I wouldn't consider it a satisfactory sex life if my partner didn't orgasm regularly with me. Like some of the others, I feed off her enjoyment way too much to not get that. 

However... If she can't or doesn't want to try, for some reason, it's not the end of the world. And I'm ok with her not having orgasms through PIV. That's only happened a couple of times in over 3 years. But she orgasms often and hard through oral or when using toys during PIV, and I'm fine with that. My STBX would just through PIV, but she was "one and done", and not nearly as much fun. 

C

C
_Posted via Mobile Device_


----------



## TheCuriousWife (Jan 28, 2013)

Wow. I'm happy to see all these replies.

I'm also happy to see all these men that care so much about their woman's orgasm. :smthumbup:

Tall Average Guy

Yes. When things just aren't feeling great for whatever reason or another, I feel pressured to keep trying, and perform, because otherwise I know he will feel bad. When really it has nothing to do with him. 

I will tell him if I want him to change things, or give him direction, but sometimes it just isn't going to happen. 

Like ScarletBegonia's husband he doesn't mind having quickies sometimes and doesn't feel bad then. But if we start off "regular" sex, and I don't have one then it's a failure to him. 

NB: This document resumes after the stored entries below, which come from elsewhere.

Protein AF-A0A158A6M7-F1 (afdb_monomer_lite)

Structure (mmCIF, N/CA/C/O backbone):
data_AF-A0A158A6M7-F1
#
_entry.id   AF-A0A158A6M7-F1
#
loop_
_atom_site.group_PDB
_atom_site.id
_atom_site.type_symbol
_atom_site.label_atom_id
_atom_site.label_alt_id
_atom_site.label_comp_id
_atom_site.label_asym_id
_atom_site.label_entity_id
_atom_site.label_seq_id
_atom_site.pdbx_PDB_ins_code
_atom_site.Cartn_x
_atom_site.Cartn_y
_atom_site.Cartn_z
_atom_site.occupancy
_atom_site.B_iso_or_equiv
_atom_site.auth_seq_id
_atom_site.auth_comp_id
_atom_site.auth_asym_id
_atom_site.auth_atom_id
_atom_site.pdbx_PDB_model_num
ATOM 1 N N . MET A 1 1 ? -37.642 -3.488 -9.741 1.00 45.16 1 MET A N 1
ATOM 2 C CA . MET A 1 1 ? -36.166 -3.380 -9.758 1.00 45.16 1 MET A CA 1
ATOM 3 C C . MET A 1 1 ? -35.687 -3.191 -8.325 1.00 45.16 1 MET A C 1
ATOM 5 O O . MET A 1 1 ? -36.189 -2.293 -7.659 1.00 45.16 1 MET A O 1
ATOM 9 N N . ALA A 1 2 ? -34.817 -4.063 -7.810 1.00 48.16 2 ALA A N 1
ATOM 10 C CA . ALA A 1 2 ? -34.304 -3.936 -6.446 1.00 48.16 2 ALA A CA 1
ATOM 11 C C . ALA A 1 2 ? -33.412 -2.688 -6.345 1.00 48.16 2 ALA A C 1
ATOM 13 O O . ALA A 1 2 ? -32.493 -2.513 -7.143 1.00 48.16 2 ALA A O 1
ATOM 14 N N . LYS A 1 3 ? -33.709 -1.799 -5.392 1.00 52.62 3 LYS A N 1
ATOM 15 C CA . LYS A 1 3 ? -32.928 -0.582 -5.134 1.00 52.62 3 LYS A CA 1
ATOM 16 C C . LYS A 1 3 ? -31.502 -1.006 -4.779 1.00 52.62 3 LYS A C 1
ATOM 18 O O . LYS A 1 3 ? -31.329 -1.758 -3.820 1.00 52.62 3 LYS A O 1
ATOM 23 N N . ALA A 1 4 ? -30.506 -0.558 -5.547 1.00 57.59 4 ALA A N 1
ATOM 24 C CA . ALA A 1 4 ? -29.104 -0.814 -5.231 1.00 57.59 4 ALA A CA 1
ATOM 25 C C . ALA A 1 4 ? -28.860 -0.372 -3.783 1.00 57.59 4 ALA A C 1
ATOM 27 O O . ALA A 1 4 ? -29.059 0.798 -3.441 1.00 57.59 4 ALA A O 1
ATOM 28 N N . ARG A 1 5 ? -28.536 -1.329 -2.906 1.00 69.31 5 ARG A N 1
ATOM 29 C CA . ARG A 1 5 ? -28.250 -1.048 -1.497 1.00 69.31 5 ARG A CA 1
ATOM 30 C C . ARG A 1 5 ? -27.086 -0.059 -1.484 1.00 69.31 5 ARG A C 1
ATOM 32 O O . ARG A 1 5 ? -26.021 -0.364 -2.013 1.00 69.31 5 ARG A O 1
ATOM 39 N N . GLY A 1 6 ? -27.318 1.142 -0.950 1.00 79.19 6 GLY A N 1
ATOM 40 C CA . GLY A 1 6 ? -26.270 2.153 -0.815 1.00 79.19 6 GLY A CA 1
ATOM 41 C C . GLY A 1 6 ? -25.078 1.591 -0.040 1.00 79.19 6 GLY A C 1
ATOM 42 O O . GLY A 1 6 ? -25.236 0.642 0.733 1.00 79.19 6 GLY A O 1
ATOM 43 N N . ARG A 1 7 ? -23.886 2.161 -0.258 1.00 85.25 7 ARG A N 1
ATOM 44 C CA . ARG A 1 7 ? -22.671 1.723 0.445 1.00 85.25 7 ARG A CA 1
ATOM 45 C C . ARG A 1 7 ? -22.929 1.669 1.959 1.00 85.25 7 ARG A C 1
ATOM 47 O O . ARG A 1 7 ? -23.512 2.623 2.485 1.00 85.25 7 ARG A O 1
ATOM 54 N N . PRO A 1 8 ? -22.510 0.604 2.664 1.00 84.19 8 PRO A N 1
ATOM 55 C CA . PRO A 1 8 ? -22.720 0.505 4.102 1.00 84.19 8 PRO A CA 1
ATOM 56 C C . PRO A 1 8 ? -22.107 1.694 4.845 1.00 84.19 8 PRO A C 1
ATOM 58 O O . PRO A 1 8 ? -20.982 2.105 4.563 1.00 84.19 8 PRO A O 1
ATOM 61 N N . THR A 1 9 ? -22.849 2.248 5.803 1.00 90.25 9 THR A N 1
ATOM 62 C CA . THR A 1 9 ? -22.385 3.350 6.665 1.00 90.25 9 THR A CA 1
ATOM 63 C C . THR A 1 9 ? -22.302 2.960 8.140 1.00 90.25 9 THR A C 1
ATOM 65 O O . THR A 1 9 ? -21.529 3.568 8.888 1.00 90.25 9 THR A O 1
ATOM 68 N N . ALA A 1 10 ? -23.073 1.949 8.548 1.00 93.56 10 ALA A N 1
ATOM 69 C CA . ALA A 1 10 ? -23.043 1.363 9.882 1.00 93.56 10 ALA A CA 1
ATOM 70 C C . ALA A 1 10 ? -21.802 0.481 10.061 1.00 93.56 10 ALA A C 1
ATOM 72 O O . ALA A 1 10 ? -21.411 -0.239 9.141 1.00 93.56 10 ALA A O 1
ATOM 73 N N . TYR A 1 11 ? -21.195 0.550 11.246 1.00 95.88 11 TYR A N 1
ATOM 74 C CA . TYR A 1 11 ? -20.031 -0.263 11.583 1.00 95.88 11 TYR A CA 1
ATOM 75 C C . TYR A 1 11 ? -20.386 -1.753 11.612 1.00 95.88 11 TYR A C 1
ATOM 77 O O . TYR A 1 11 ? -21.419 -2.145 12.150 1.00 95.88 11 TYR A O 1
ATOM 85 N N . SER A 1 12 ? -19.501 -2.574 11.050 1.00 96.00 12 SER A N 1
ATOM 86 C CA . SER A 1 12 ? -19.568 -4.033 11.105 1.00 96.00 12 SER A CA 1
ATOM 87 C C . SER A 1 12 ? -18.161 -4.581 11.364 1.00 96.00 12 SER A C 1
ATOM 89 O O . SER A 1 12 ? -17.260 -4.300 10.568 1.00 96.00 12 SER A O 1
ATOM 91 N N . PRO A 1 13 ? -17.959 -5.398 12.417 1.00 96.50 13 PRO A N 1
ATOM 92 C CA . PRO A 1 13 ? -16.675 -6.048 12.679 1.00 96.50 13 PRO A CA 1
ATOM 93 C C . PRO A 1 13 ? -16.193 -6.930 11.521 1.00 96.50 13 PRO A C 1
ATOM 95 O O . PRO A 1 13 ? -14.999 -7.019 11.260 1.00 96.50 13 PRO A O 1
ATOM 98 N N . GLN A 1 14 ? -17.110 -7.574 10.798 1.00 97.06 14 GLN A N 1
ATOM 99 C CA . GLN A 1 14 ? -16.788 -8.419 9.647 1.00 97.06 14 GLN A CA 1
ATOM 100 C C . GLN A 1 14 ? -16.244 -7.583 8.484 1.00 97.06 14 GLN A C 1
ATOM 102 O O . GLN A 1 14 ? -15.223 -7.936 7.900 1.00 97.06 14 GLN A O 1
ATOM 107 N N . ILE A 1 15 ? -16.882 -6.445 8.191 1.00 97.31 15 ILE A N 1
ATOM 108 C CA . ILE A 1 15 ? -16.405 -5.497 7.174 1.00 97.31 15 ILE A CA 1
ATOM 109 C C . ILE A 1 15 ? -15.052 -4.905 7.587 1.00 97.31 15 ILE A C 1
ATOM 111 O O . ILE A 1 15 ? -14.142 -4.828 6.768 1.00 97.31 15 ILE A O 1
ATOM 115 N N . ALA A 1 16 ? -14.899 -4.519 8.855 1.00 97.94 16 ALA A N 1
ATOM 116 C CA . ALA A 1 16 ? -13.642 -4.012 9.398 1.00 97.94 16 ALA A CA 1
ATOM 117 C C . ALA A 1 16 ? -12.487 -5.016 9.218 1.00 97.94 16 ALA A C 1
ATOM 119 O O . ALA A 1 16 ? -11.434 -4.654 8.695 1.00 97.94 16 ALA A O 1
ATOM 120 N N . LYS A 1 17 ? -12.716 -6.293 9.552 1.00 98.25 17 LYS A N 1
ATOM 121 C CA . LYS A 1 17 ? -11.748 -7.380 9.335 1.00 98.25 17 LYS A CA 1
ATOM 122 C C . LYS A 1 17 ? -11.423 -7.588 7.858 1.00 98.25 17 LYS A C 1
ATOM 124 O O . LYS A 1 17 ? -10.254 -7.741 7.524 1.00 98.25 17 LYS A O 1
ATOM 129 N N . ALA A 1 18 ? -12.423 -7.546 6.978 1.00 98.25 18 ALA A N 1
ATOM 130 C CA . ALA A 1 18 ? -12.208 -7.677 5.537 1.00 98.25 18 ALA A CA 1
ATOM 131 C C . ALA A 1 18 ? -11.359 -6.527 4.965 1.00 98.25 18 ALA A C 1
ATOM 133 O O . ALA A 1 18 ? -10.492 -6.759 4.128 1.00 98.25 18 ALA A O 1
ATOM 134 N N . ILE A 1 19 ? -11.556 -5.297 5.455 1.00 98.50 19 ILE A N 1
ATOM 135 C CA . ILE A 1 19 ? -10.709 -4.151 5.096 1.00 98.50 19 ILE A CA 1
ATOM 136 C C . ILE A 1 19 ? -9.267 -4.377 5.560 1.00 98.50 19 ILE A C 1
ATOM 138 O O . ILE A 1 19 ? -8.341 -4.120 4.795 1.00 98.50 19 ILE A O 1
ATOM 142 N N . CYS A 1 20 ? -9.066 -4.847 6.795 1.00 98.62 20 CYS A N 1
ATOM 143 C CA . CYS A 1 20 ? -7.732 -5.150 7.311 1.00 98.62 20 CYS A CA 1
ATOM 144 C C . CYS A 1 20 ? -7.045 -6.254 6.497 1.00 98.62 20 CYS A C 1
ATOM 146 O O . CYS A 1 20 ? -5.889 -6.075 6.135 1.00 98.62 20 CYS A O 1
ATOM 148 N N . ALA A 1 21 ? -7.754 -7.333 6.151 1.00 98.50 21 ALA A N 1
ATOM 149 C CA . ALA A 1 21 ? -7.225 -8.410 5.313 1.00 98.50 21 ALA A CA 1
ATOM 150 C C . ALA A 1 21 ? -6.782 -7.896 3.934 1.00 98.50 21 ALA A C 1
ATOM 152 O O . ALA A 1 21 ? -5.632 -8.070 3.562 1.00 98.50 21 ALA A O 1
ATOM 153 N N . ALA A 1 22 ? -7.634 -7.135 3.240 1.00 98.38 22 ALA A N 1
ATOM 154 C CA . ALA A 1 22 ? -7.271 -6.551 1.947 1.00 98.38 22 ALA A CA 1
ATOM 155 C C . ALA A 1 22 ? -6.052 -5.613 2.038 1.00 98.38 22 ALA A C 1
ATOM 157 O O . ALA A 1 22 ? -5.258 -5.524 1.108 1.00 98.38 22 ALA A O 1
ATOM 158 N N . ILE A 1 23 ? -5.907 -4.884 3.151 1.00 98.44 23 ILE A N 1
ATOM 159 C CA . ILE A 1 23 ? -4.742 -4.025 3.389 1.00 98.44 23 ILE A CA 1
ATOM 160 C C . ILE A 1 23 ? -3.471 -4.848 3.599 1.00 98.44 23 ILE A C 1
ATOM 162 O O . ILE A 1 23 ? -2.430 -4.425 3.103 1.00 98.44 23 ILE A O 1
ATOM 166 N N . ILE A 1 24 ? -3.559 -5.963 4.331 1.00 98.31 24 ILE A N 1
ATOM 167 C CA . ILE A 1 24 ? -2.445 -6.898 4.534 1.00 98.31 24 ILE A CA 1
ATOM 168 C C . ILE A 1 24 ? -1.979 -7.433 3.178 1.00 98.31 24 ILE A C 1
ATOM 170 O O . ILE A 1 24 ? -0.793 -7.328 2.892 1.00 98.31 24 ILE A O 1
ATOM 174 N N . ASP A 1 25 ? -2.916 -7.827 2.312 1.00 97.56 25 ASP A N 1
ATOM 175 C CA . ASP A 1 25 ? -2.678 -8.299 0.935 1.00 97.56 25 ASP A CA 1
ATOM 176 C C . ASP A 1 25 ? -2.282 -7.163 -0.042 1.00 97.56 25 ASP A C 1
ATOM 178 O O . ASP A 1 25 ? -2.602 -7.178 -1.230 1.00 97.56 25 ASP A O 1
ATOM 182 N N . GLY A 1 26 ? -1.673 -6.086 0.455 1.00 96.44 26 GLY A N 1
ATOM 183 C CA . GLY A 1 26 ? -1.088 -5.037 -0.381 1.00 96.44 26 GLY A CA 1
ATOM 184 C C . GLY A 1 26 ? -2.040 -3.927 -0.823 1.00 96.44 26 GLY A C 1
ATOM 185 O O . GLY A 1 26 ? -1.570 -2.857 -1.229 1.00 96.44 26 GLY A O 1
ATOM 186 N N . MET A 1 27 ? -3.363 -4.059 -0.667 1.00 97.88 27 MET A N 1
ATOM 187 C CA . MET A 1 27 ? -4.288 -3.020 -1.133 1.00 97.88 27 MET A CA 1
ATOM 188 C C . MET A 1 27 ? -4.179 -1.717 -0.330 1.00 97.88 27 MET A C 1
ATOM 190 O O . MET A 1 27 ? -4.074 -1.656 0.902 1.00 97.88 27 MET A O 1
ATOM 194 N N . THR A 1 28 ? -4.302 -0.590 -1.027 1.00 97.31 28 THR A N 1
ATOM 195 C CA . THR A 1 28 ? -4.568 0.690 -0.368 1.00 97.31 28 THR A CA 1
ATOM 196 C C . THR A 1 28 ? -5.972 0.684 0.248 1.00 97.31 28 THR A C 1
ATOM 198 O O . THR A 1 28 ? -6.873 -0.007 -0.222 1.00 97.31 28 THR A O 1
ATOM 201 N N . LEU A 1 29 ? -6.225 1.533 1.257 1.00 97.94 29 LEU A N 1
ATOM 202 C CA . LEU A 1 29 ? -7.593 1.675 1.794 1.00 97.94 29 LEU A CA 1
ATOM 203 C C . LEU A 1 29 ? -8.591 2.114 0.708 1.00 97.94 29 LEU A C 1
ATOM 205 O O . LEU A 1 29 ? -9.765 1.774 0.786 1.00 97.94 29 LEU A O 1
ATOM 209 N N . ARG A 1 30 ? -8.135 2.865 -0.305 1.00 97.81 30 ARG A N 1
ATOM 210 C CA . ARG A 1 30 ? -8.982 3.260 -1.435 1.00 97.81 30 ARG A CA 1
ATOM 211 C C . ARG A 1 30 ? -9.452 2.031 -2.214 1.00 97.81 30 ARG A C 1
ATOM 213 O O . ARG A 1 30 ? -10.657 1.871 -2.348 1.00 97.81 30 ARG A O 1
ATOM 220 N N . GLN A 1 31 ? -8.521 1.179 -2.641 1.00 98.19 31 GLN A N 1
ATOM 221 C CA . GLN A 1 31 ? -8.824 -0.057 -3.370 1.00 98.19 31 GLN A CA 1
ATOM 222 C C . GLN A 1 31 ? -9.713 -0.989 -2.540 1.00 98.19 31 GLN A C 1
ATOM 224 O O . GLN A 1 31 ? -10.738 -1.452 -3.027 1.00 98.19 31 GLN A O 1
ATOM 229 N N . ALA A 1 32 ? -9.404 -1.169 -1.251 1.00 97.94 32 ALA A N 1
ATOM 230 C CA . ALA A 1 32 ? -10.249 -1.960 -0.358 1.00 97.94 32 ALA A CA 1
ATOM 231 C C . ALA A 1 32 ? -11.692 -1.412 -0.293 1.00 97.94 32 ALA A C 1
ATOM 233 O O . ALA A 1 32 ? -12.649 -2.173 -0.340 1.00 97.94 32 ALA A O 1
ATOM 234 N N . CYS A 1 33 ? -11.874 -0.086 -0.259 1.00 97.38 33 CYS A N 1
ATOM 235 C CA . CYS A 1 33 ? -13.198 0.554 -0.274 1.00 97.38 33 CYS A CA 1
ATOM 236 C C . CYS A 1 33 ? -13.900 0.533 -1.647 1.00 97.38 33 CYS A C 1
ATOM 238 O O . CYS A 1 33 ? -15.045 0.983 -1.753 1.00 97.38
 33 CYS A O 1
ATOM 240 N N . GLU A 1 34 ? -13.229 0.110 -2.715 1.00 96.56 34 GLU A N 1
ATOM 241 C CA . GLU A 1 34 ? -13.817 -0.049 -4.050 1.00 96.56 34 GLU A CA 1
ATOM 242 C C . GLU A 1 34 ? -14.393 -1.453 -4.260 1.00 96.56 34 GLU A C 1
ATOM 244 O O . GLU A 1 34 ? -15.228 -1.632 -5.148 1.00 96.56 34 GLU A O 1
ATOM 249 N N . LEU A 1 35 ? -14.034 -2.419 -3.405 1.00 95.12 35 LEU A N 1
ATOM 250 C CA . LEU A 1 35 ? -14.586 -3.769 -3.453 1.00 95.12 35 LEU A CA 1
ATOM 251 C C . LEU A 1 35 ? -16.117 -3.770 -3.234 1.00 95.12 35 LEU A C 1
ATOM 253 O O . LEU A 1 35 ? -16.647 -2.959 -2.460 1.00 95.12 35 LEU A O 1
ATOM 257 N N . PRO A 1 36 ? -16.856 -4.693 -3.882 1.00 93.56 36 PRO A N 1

Last night we were having a good ol time, and I got a little too enthusiastic, and he lost it. I couldn't get there after that, because of a mixture of reasons. And when I was trying to assure him he actually said, "I feel like it is a waste to have sex if you don't "get there." What is even the point?"

I don't feel that way at all. I love sex. He had fun, I had fun. I just don't see the waste. :scratchhead: Crazy man.


----------



## TheCuriousWife (Jan 28, 2013)

PBear said:


> I wouldn't consider it a satisfactory sex life if my partner didn't orgasm regularly with me. Like some of the others, I feed off her enjoyment way too much to not get that.
> 
> However... If she can't or doesn't want to try, for some reason, it's not the end of the world. And I'm ok with her not having orgasms through PIV. That's only happened a couple of times in over 3 years. But she orgasms often and hard through oral or when using toys during PIV, and I'm fine with that. My STBX would just through PIV, but she was "one and done", and not nearly as much fun.
> 
> ...


Oh I agree. It would be different if this happened all the time. But I orgasm at least 80%-90% of the time. So it's not a super common occurrence.


----------



## Thunder7 (Jan 2, 2013)

TheCuriousWife said:


> Wow. I'm happy to see all these replies.
> 
> I'm also happy to see all these men that care so much about their woman's orgasm. :smthumbup:
> 
> ...


I will admit, I have not read every post you've made, but I think I understand the crux of the bedroom issues you and your H are going through. But I have to ask, what do you mean by 'a little too enthusiastic'? I'm not being salacious, but you were enjoying yourself too much and he lost interest? I don't think I follow. :scratchhead:


----------



## TheCuriousWife (Jan 28, 2013)

Thunder7 said:


> I will admit, I have not read every post you've made, but I think I understand the crux of the bedroom issues you and your H are going through. But I have to ask, what do you mean by 'a little too enthusiastic'? I'm not being salacious, but you were enjoying yourself too much and he lost interest? I don't think I follow. :scratchhead:


No nothing like that.

I'll try to explain it without TMI. 

He was thrusting, and I got too into it, and thrusted back too much/too hard and he climaxed. Thereby ending our PIV. 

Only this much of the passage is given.